Cette fois, notre ami tombait des nues.

— Allons, bon !… me voilà président à présent… quel dommage que je ne sois pas monté sur un cheval noir, ce serait complet !

— Que voulez-vous dire ? demanda miss Aurett qui ne le quittait pas.

— Rien, miss… un souvenir de mon pays.

Les corps constitués allèrent ensuite présenter leurs hommages à la petite Anglaise. On l’appelait « madame la présidente » gros comme le bras. Elle était ravie et s’amusait infiniment. Murlyton allait esquisser une protestation qui, du reste, eût été vaine ; elle se serait perdue dans le brouhaha et le tumulte universel. Aurett l’arrêta :

— Papa, vous ne devez en rien contrecarrer les actions de M. Lavarède… Ne dites donc pas un mot, ce serait une déloyauté.

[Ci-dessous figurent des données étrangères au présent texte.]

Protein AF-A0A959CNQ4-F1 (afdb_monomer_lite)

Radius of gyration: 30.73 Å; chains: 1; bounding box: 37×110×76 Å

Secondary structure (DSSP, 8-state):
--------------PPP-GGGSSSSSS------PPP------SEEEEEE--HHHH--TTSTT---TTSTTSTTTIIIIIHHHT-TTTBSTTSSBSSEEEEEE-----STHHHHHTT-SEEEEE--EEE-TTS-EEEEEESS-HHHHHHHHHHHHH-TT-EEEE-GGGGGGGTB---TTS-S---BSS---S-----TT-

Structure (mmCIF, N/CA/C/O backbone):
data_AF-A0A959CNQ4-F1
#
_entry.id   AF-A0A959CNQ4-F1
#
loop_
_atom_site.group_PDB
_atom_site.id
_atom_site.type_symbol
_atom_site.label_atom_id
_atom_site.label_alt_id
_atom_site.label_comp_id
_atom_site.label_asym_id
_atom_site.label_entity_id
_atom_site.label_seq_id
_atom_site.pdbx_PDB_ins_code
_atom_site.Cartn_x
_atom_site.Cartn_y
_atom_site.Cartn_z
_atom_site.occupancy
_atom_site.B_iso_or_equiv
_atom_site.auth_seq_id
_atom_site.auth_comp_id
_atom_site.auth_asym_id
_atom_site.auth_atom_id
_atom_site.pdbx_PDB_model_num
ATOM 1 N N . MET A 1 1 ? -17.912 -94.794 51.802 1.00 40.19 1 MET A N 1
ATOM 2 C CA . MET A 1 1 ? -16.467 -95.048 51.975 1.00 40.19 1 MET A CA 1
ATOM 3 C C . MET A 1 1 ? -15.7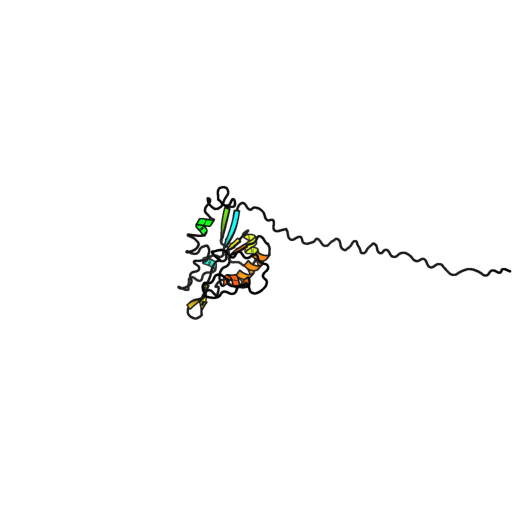36 -93.752 51.674 1.00 40.19 1 MET A C 1
ATOM 5 O O . MET A 1 1 ? -15.826 -93.280 50.552 1.00 40.19 1 MET A O 1
ATOM 9 N N . VAL A 1 2 ? -15.115 -93.155 52.691 1.00 47.69 2 VAL A N 1
ATOM 10 C CA . VAL A 1 2 ? -14.115 -92.071 52.580 1.00 47.69 2 VAL A CA 1
ATOM 11 C C . VAL A 1 2 ? -12.745 -92.750 52.752 1.00 47.69 2 VAL A C 1
ATOM 13 O O . VAL A 1 2 ? -12.687 -93.748 53.476 1.00 47.69 2 VAL A O 1
ATOM 16 N N . PRO A 1 3 ? -11.703 -92.345 52.006 1.00 50.47 3 PRO A N 1
ATOM 17 C CA . PRO A 1 3 ? -10.673 -91.456 52.575 1.00 50.47 3 PRO A CA 1
ATOM 18 C C . PRO A 1 3 ? -10.250 -90.354 51.574 1.00 50.47 3 PRO A C 1
ATOM 20 O O . PRO A 1 3 ? -10.238 -90.575 50.369 1.00 50.47 3 PRO A O 1
ATOM 23 N N . GLU A 1 4 ? -10.098 -89.084 51.954 1.00 47.84 4 GLU A N 1
ATOM 24 C CA . GLU A 1 4 ? -9.004 -88.476 52.741 1.00 47.84 4 GLU A CA 1
ATOM 25 C C . GLU A 1 4 ? -7.592 -88.667 52.154 1.00 47.84 4 GLU A C 1
ATOM 27 O O . GLU A 1 4 ? -6.973 -89.714 52.303 1.00 47.84 4 GLU A O 1
ATOM 32 N N . SER A 1 5 ? -7.083 -87.603 51.520 1.00 53.62 5 SER A N 1
ATOM 33 C CA . SER A 1 5 ? -5.658 -87.280 51.326 1.00 53.62 5 SER A CA 1
ATOM 34 C C . SER A 1 5 ? -5.586 -85.874 50.696 1.00 53.62 5 SER A C 1
ATOM 36 O O . SER A 1 5 ? -5.906 -85.683 49.528 1.00 53.62 5 SER A O 1
ATOM 38 N N . LEU A 1 6 ? -5.534 -84.827 51.524 1.00 42.75 6 LEU A N 1
ATOM 39 C CA . LEU A 1 6 ? -4.313 -84.084 51.882 1.00 42.75 6 LEU A CA 1
ATOM 40 C C . LEU A 1 6 ? -3.838 -83.084 50.809 1.00 42.75 6 LEU A C 1
ATOM 42 O O . LEU A 1 6 ? -2.954 -83.336 50.004 1.00 42.75 6 LEU A O 1
ATOM 46 N N . SER A 1 7 ? -4.458 -81.905 50.882 1.00 47.03 7 SER A N 1
ATOM 47 C CA . SER A 1 7 ? -3.840 -80.589 51.082 1.00 47.03 7 SER A CA 1
ATOM 48 C C . SER A 1 7 ? -2.463 -80.266 50.480 1.00 47.03 7 SER A C 1
ATOM 50 O O . SER A 1 7 ? -1.459 -80.897 50.796 1.00 47.03 7 SER A O 1
ATOM 52 N N . ARG A 1 8 ? -2.443 -79.048 49.909 1.00 45.59 8 ARG A N 1
ATOM 53 C CA . ARG A 1 8 ? -1.332 -78.092 49.701 1.00 45.59 8 ARG A CA 1
ATOM 54 C C . ARG A 1 8 ? -0.776 -78.090 48.282 1.00 45.59 8 ARG A C 1
ATOM 56 O O . ARG A 1 8 ? 0.025 -78.937 47.942 1.00 45.59 8 ARG A O 1
ATOM 63 N N . PHE A 1 9 ? -1.114 -77.055 47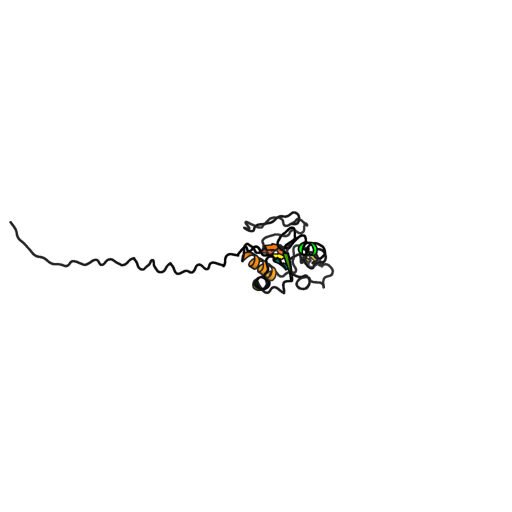.514 1.00 44.97 9 PHE A N 1
ATOM 64 C CA . PHE A 1 9 ? -0.117 -76.090 47.035 1.00 44.97 9 PHE A CA 1
ATOM 65 C C . PHE A 1 9 ? -0.815 -74.805 46.551 1.00 44.97 9 PHE A C 1
ATOM 67 O O . PHE A 1 9 ? -1.350 -74.724 45.455 1.00 44.97 9 PHE A O 1
ATOM 74 N N . LEU A 1 10 ? -0.806 -73.825 47.458 1.00 51.62 10 LEU A N 1
ATOM 75 C CA . LEU A 1 10 ? -0.618 -72.389 47.236 1.00 51.62 10 LEU A CA 1
ATOM 76 C C . LEU A 1 10 ? -1.510 -71.667 46.211 1.00 51.62 10 LEU A C 1
ATOM 78 O O . LEU A 1 10 ? -1.267 -71.647 45.007 1.00 51.62 10 LEU A O 1
ATOM 82 N N . ALA A 1 11 ? -2.458 -70.920 46.781 1.00 48.69 11 ALA A N 1
ATOM 83 C CA . ALA A 1 11 ? -3.008 -69.698 46.221 1.00 48.69 11 ALA A CA 1
ATOM 84 C C . ALA A 1 11 ? -1.880 -68.760 45.753 1.00 48.69 11 ALA A C 1
ATOM 86 O O . ALA A 1 11 ? -0.985 -68.409 46.522 1.00 48.69 11 ALA A O 1
ATOM 87 N N . LYS A 1 12 ? -1.934 -68.355 44.482 1.00 44.31 12 LYS A N 1
ATOM 88 C CA . LYS A 1 12 ? -1.129 -67.263 43.937 1.00 44.31 12 LYS A CA 1
ATOM 89 C C . LYS A 1 12 ? -2.039 -66.054 43.778 1.00 44.31 12 LYS A C 1
ATOM 91 O O . LYS A 1 12 ? -2.824 -65.982 42.833 1.00 44.31 12 LYS A O 1
ATOM 96 N N . ASP A 1 13 ? -1.926 -65.141 44.735 1.00 49.28 13 ASP A N 1
ATOM 97 C CA . ASP A 1 13 ? -2.584 -63.839 44.754 1.00 49.28 13 ASP A CA 1
ATOM 98 C C . ASP A 1 13 ? -2.361 -63.089 43.434 1.00 49.28 13 ASP A C 1
ATOM 100 O O . ASP A 1 13 ? -1.237 -62.725 43.075 1.00 49.28 13 ASP A O 1
ATOM 104 N N . ARG A 1 14 ? -3.449 -62.832 42.703 1.00 54.34 14 ARG A N 1
ATOM 105 C CA . ARG A 1 14 ? -3.466 -61.856 41.610 1.00 54.34 14 ARG A CA 1
ATOM 106 C C . ARG A 1 14 ? -3.680 -60.477 42.225 1.00 54.34 14 ARG A C 1
ATOM 108 O O . ARG A 1 14 ? -4.802 -60.121 42.571 1.00 54.34 14 ARG A O 1
ATOM 115 N N . LYS A 1 15 ? -2.606 -59.697 42.355 1.00 53.94 15 LYS A N 1
ATOM 116 C CA . LYS A 1 15 ? -2.714 -58.262 42.651 1.00 53.94 15 LYS A CA 1
ATOM 117 C C . LYS A 1 15 ? -3.334 -57.542 41.442 1.00 53.94 15 LYS A C 1
ATOM 119 O O . LYS A 1 15 ? -2.872 -57.783 40.324 1.00 53.94 15 LYS A O 1
ATOM 124 N N . PRO A 1 16 ? -4.339 -56.669 41.626 1.00 52.34 16 PRO A N 1
ATOM 125 C CA . PRO A 1 16 ? -4.818 -55.810 40.553 1.00 52.34 16 PRO A CA 1
ATOM 126 C C . PRO A 1 16 ? -3.735 -54.784 40.197 1.00 52.34 16 PRO A C 1
ATOM 128 O O . PRO A 1 16 ? -3.200 -54.088 41.059 1.00 52.34 16 PRO A O 1
ATOM 131 N N . PHE A 1 17 ? -3.392 -54.729 38.912 1.00 52.84 17 PHE A N 1
ATOM 132 C CA . PHE A 1 17 ? -2.542 -53.701 38.319 1.00 52.84 17 PHE A CA 1
ATOM 133 C C . PHE A 1 17 ? -3.260 -52.340 38.419 1.00 52.84 17 PHE A C 1
ATOM 135 O O . PHE A 1 17 ? -4.424 -52.258 38.019 1.00 52.84 17 PHE A O 1
ATOM 142 N N . PRO A 1 18 ? -2.621 -51.267 38.917 1.00 48.91 18 PRO A N 1
ATOM 143 C CA . PRO A 1 18 ? -3.239 -49.950 38.950 1.00 48.91 18 PRO A CA 1
ATOM 144 C C . PRO A 1 18 ? -3.170 -49.337 37.546 1.00 48.91 18 PRO A C 1
ATOM 146 O O . PRO A 1 18 ? -2.177 -48.727 37.164 1.00 48.91 18 PRO A O 1
ATOM 149 N N . PHE A 1 19 ? -4.236 -49.500 36.762 1.00 49.91 19 PHE A N 1
ATOM 150 C CA . PHE A 1 19 ? -4.387 -48.858 35.447 1.00 49.91 19 PHE A CA 1
ATOM 151 C C . PHE A 1 19 ? -4.742 -47.357 35.554 1.00 49.91 19 PHE A C 1
ATOM 153 O O . PHE A 1 19 ? -4.954 -46.677 34.556 1.00 49.91 19 PHE A O 1
ATOM 160 N N . THR A 1 20 ? -4.796 -46.816 36.773 1.00 52.53 20 THR A N 1
ATOM 161 C CA . THR A 1 20 ? -5.335 -45.482 37.080 1.00 52.53 20 THR A CA 1
ATOM 162 C C . THR A 1 20 ? -4.289 -44.358 37.094 1.00 52.53 20 THR A C 1
ATOM 164 O O . THR A 1 20 ? -4.623 -43.239 37.462 1.00 52.53 20 THR A O 1
ATOM 167 N N . LEU A 1 21 ? -3.030 -44.618 36.711 1.00 49.06 21 LEU A N 1
ATOM 168 C CA . LEU A 1 21 ? -1.958 -43.602 36.734 1.00 49.06 21 LEU A CA 1
ATOM 169 C C . LEU A 1 21 ? -1.541 -43.084 35.342 1.00 49.06 21 LEU A C 1
ATOM 171 O O . LEU A 1 21 ? -0.749 -42.152 35.258 1.00 49.06 21 LEU A O 1
ATOM 175 N N . LEU A 1 22 ? -2.081 -43.629 34.245 1.00 48.09 22 LEU A N 1
ATOM 176 C CA . LEU A 1 22 ? -1.745 -43.166 32.886 1.00 48.09 22 LEU A CA 1
ATOM 177 C C . LEU A 1 22 ? -2.682 -42.056 32.359 1.00 48.09 22 LEU A C 1
ATOM 179 O O . LEU A 1 22 ? -2.408 -41.460 31.326 1.00 48.09 22 LEU A O 1
ATOM 183 N N . LEU A 1 23 ? -3.769 -41.745 33.074 1.00 49.47 23 LEU A N 1
ATOM 184 C CA . LEU A 1 23 ? -4.758 -40.726 32.682 1.00 49.47 23 LEU A CA 1
ATOM 185 C C . LEU A 1 23 ? -4.478 -39.322 33.250 1.00 49.47 23 LEU A C 1
ATOM 187 O O . LEU A 1 23 ? -5.170 -38.376 32.897 1.00 49.47 23 LEU A O 1
ATOM 191 N N . LEU A 1 24 ? -3.453 -39.166 34.095 1.00 49.78 24 LEU A N 1
ATOM 192 C CA . LEU A 1 24 ? -3.117 -37.891 34.750 1.00 49.78 24 LEU A CA 1
ATOM 193 C C . LEU A 1 24 ? -1.992 -37.096 34.063 1.00 49.78 24 LEU A C 1
ATOM 195 O O . LEU A 1 24 ? -1.686 -35.992 34.497 1.00 49.78 24 LEU A O 1
ATOM 199 N N . LEU A 1 25 ? -1.398 -37.615 32.983 1.00 49.47 25 LEU A N 1
ATOM 200 C CA . LEU A 1 25 ? -0.285 -36.964 32.268 1.00 49.47 25 LEU A CA 1
ATOM 201 C C . LEU A 1 25 ? -0.669 -36.331 30.920 1.00 49.47 25 LEU A C 1
ATOM 203 O O . LEU A 1 25 ? 0.175 -35.709 30.288 1.00 49.47 25 LEU A O 1
ATOM 207 N N . ALA A 1 26 ? -1.934 -36.426 30.498 1.00 50.03 26 ALA A N 1
ATOM 208 C CA . ALA A 1 26 ? -2.417 -35.801 29.260 1.00 50.03 26 ALA A CA 1
ATOM 209 C C . ALA A 1 26 ? -3.036 -34.399 29.461 1.00 50.03 26 ALA A C 1
ATOM 211 O O . ALA A 1 26 ? -3.458 -33.776 28.494 1.00 50.03 26 ALA A O 1
ATOM 212 N N . ALA A 1 27 ? -3.094 -33.888 30.698 1.00 51.44 27 ALA A N 1
ATOM 213 C CA . ALA A 1 27 ? -3.789 -32.638 31.035 1.00 51.44 27 ALA A CA 1
ATOM 214 C C . ALA A 1 27 ? -2.875 -31.397 31.133 1.00 51.44 27 ALA A C 1
ATOM 216 O O . ALA A 1 27 ? -3.316 -30.355 31.605 1.00 51.44 27 ALA A O 1
ATOM 217 N N . ALA A 1 28 ? -1.609 -31.495 30.717 1.00 49.00 28 ALA A N 1
ATOM 218 C CA . ALA A 1 28 ? -0.630 -30.413 30.854 1.00 49.00 28 ALA A CA 1
ATOM 219 C C . ALA A 1 28 ? -0.008 -29.985 29.517 1.00 49.00 28 ALA A C 1
ATOM 221 O O . ALA A 1 28 ? 1.144 -29.564 29.477 1.00 49.00 28 ALA A O 1
ATOM 222 N N . PHE A 1 29 ? -0.767 -30.067 28.424 1.00 54.81 29 PHE A N 1
ATOM 223 C CA . PHE A 1 29 ? -0.500 -29.182 27.299 1.00 54.81 29 PHE A CA 1
ATOM 224 C C . PHE A 1 29 ? -1.258 -27.889 27.591 1.00 54.81 29 PHE A C 1
ATOM 226 O O . PHE A 1 29 ? -2.485 -27.890 27.461 1.00 54.81 29 PHE A O 1
ATOM 233 N N . PRO A 1 30 ? -0.598 -26.796 28.024 1.00 45.31 30 PRO A N 1
ATOM 234 C CA . PRO A 1 30 ? -1.186 -25.497 27.779 1.00 45.31 30 PRO A CA 1
ATOM 235 C C . PRO A 1 30 ? -1.354 -25.442 26.264 1.00 45.31 30 PRO A C 1
ATOM 237 O O . PRO A 1 30 ? -0.374 -25.417 25.520 1.00 45.31 30 PRO A O 1
ATOM 240 N N . GLY A 1 31 ? -2.602 -25.534 25.805 1.00 44.25 31 GLY A N 1
ATOM 241 C CA . GLY A 1 31 ? -2.924 -25.071 24.473 1.00 44.25 31 GLY A CA 1
ATOM 242 C C . GLY A 1 31 ? -2.335 -23.675 24.400 1.00 44.25 31 GLY A C 1
ATOM 243 O O . GLY A 1 31 ? -2.671 -22.824 25.224 1.00 44.25 31 GLY A O 1
ATOM 244 N N . MET A 1 32 ? -1.386 -23.480 23.491 1.00 41.59 32 MET A N 1
ATOM 245 C CA . MET A 1 32 ? -1.032 -22.149 23.043 1.00 41.59 32 MET A CA 1
ATOM 246 C C . MET A 1 32 ? -2.310 -21.611 22.406 1.00 41.59 32 MET A C 1
ATOM 248 O O . MET A 1 32 ? -2.550 -21.799 21.219 1.00 41.59 32 MET A O 1
ATOM 252 N N . SER A 1 33 ? -3.196 -21.050 23.228 1.00 41.00 33 SER A N 1
ATOM 253 C CA . SER A 1 33 ? -4.176 -20.103 22.747 1.00 41.00 33 SER A CA 1
ATOM 254 C C . SER A 1 33 ? -3.316 -18.975 22.213 1.00 41.00 33 SER A C 1
ATOM 256 O O . SER A 1 33 ? -2.746 -18.218 22.995 1.00 41.00 33 SER A O 1
ATOM 258 N N . GLN A 1 34 ? -3.149 -18.924 20.892 1.00 42.59 34 GLN A N 1
ATOM 259 C CA . GLN A 1 34 ? -2.890 -17.651 20.235 1.00 42.59 34 GLN A CA 1
ATOM 260 C C . GLN A 1 34 ? -3.914 -16.686 20.839 1.00 42.59 34 GLN A C 1
ATOM 262 O O . GLN A 1 34 ? -5.080 -17.074 21.006 1.00 42.59 34 GLN A O 1
ATOM 267 N N . GLU A 1 35 ? -3.467 -15.526 21.329 1.00 50.16 35 GLU A N 1
ATOM 268 C CA . GLU A 1 35 ? -4.425 -14.525 21.784 1.00 50.16 35 GLU A CA 1
ATOM 269 C C . GLU A 1 35 ? -5.426 -14.346 20.644 1.00 50.16 35 GLU A C 1
ATOM 271 O O . GLU A 1 35 ? -4.996 -14.152 19.503 1.00 50.16 35 GLU A O 1
ATOM 276 N N . PRO A 1 36 ? -6.732 -14.552 20.893 1.00 54.88 36 PRO A N 1
ATOM 277 C CA . PRO A 1 36 ? -7.709 -14.357 19.847 1.00 54.88 36 PRO A CA 1
ATOM 278 C C . PRO A 1 36 ? -7.531 -12.918 19.401 1.00 54.88 36 PRO A C 1
ATOM 280 O O . PRO A 1 36 ? -7.615 -12.027 20.241 1.00 54.88 36 PRO A O 1
ATOM 283 N N . CYS A 1 37 ? -7.224 -12.737 18.118 1.00 58.06 37 CYS A N 1
ATOM 284 C CA . CYS A 1 37 ? -7.328 -11.482 17.395 1.00 58.06 37 CYS A CA 1
ATOM 285 C C . CYS A 1 37 ? -8.541 -10.716 17.899 1.00 58.06 37 CYS A C 1
ATOM 287 O O . CYS A 1 37 ? -9.675 -11.016 17.518 1.00 58.06 37 CYS A O 1
ATOM 289 N N . ASP A 1 38 ? -8.320 -9.832 18.865 1.00 50.72 38 ASP A N 1
ATOM 290 C CA . ASP A 1 38 ? -9.412 -9.204 19.573 1.00 50.72 38 ASP A CA 1
ATOM 291 C C . ASP A 1 38 ? -9.946 -8.177 18.590 1.00 50.72 38 ASP A C 1
ATOM 293 O O . ASP A 1 38 ? -9.294 -7.168 18.324 1.00 50.72 38 ASP A O 1
ATOM 297 N N . CYS A 1 39 ? -11.086 -8.485 17.968 1.00 50.69 39 CYS A N 1
ATOM 298 C CA . CYS A 1 39 ? -11.800 -7.583 17.075 1.00 50.69 39 CYS A CA 1
ATOM 299 C C . CYS A 1 39 ? -12.341 -6.412 17.904 1.00 50.69 39 CYS A C 1
ATOM 301 O O . CYS A 1 39 ? -13.548 -6.273 18.128 1.00 50.69 39 CYS A O 1
ATOM 303 N N . GLN A 1 40 ? -11.443 -5.583 18.423 1.00 55.75 40 GLN A N 1
ATOM 304 C CA . GLN A 1 40 ? -11.793 -4.377 19.129 1.00 55.75 40 GLN A CA 1
ATOM 305 C C . GLN A 1 40 ? -12.383 -3.421 18.101 1.00 55.75 40 GLN A C 1
ATOM 307 O O . GLN A 1 40 ? -11.855 -3.239 17.005 1.00 55.75 40 GLN A O 1
ATOM 312 N N . ARG A 1 41 ? -13.505 -2.786 18.452 1.00 59.47 41 ARG A N 1
ATOM 313 C CA . ARG A 1 41 ? -13.941 -1.589 17.731 1.00 59.47 41 ARG A CA 1
ATOM 314 C C . ARG A 1 41 ? -12.915 -0.503 18.013 1.00 59.47 41 ARG A C 1
ATOM 316 O O . ARG A 1 41 ? -13.063 0.244 18.976 1.00 59.47 41 ARG A O 1
ATOM 323 N N . GLN A 1 42 ? -11.868 -0.459 17.206 1.00 65.12 42 GLN A N 1
ATOM 324 C CA . GLN A 1 42 ? -10.880 0.596 17.275 1.00 65.12 42 GLN A CA 1
ATOM 325 C C . GLN A 1 42 ? -11.560 1.923 16.937 1.00 65.12 42 GLN A C 1
ATOM 327 O O . GLN A 1 42 ? -12.284 2.050 15.946 1.00 65.12 42 GLN A O 1
ATOM 332 N N . GLU A 1 43 ? -11.334 2.924 17.784 1.00 82.50 43 GLU A N 1
ATOM 333 C CA . GLU A 1 43 ? -11.769 4.294 17.506 1.00 82.50 43 GLU A CA 1
ATOM 334 C C . GLU A 1 43 ? -10.969 4.908 16.348 1.00 82.50 43 GLU A C 1
ATOM 336 O O . GLU A 1 43 ? -11.433 5.862 15.722 1.00 82.50 43 GLU A O 1
ATOM 341 N N . VAL A 1 44 ? -9.787 4.355 16.045 1.00 90.31 44 VAL A N 1
ATOM 342 C CA . VAL A 1 44 ? -8.891 4.779 14.966 1.00 90.31 44 VAL A CA 1
ATOM 343 C C . VAL A 1 44 ? -8.307 3.551 14.276 1.00 90.31 44 VAL A C 1
ATOM 345 O O . VAL A 1 44 ? -7.731 2.707 14.946 1.00 90.31 44 VAL A O 1
ATOM 348 N N . ILE A 1 45 ? -8.427 3.496 12.952 1.00 92.38 45 ILE A N 1
ATOM 349 C CA . ILE A 1 45 ? -7.792 2.493 12.094 1.00 92.38 45 ILE A CA 1
ATOM 350 C C . ILE A 1 45 ? -6.430 3.026 11.647 1.00 92.38 45 ILE A C 1
ATOM 352 O O . ILE A 1 45 ? -6.344 4.101 11.046 1.00 92.38 45 ILE A O 1
ATOM 356 N N . ASN A 1 46 ? -5.374 2.264 11.893 1.00 95.25 46 ASN A N 1
ATOM 357 C CA . ASN A 1 46 ? -4.017 2.535 11.454 1.00 95.25 46 ASN A CA 1
ATOM 358 C C . ASN A 1 46 ? -3.771 1.920 10.072 1.00 95.25 46 ASN A C 1
ATOM 360 O O . ASN A 1 46 ? -3.491 0.729 9.927 1.00 95.25 46 ASN A O 1
ATOM 364 N N . LEU A 1 47 ? -3.847 2.760 9.042 1.00 96.94 47 LEU A N 1
ATOM 365 C CA . LEU A 1 47 ? -3.493 2.400 7.675 1.00 96.94 47 LEU A CA 1
ATOM 366 C C . LEU A 1 47 ? -2.009 2.698 7.453 1.00 96.94 47 LEU A C 1
ATOM 368 O O . LEU A 1 47 ? -1.583 3.840 7.257 1.00 96.94 47 LEU A O 1
ATOM 372 N N . CYS A 1 48 ? -1.218 1.642 7.506 1.00 98.12 48 CYS A N 1
ATOM 373 C CA . CYS A 1 48 ? 0.196 1.650 7.203 1.00 98.12 48 CYS A CA 1
ATOM 374 C C . CYS A 1 48 ? 0.435 1.562 5.693 1.00 98.12 48 CYS A C 1
ATOM 376 O O . CYS A 1 48 ? -0.309 0.874 5.003 1.00 98.12 48 CYS A O 1
ATOM 378 N N . TYR A 1 49 ? 1.463 2.219 5.155 1.00 97.56 49 TYR A N 1
ATOM 379 C CA . TYR A 1 49 ? 1.733 2.171 3.712 1.00 97.56 49 TYR A CA 1
ATOM 380 C C . TYR A 1 49 ? 3.219 2.139 3.355 1.00 97.56 49 TYR A C 1
ATOM 382 O O . TYR A 1 49 ? 4.052 2.700 4.076 1.00 97.56 49 TYR A O 1
ATOM 390 N N . LEU A 1 50 ? 3.542 1.502 2.224 1.00 96.56 50 LEU A N 1
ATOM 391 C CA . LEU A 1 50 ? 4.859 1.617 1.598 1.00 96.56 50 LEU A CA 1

Murlyton, un peu abasourdi, demeura bouche béante en face de ce spectacle multicolore, chatoyant et archibruyant, fait pour étonner ses yeux et ses oreilles d’Anglais calme, gris et terne. Un officier s’approcha respectueusement d’Armand.

— Excellence, l’armée attend que vous lui fassiez l’honneur de la passer en revue.

— J’y vais, dit dignement Lavarède en piquant des deux au trot de sa mule Matagna.

Le petit nombre des soldats sous les armes le surprit tout d’abord ; il se souvenait de la leçon donnée par Concha.

— Mais Costa-Rica, dit-il à l’officier, peut mettre cinq cents hommes sur pied en temps de paix… où sont donc les autres ?…

— Excellence, il ne reste plus que ceux-ci… les autres sont en face, colonels ou généraux, suivant qu’ils ont eu plus ou moins de chance dans les précédents pronunciamientos.

— Parfait, répondit le président en gardant son sérieux, nous allons arranger cela.

Et s’étant placé face à la troupe, il dit en pur et sonore castillan :

— Soldats, vous n’avez pas voulu tirer sur le peuple, vous êtes nos frères… Il faut que ce jour soit heureux pour tous… Demandez-moi ce que vous voudrez… Comme je n’ai rien promis d’avance, je tiendrai plus que les autres… Dites, qu’est-ce que vous désirez ?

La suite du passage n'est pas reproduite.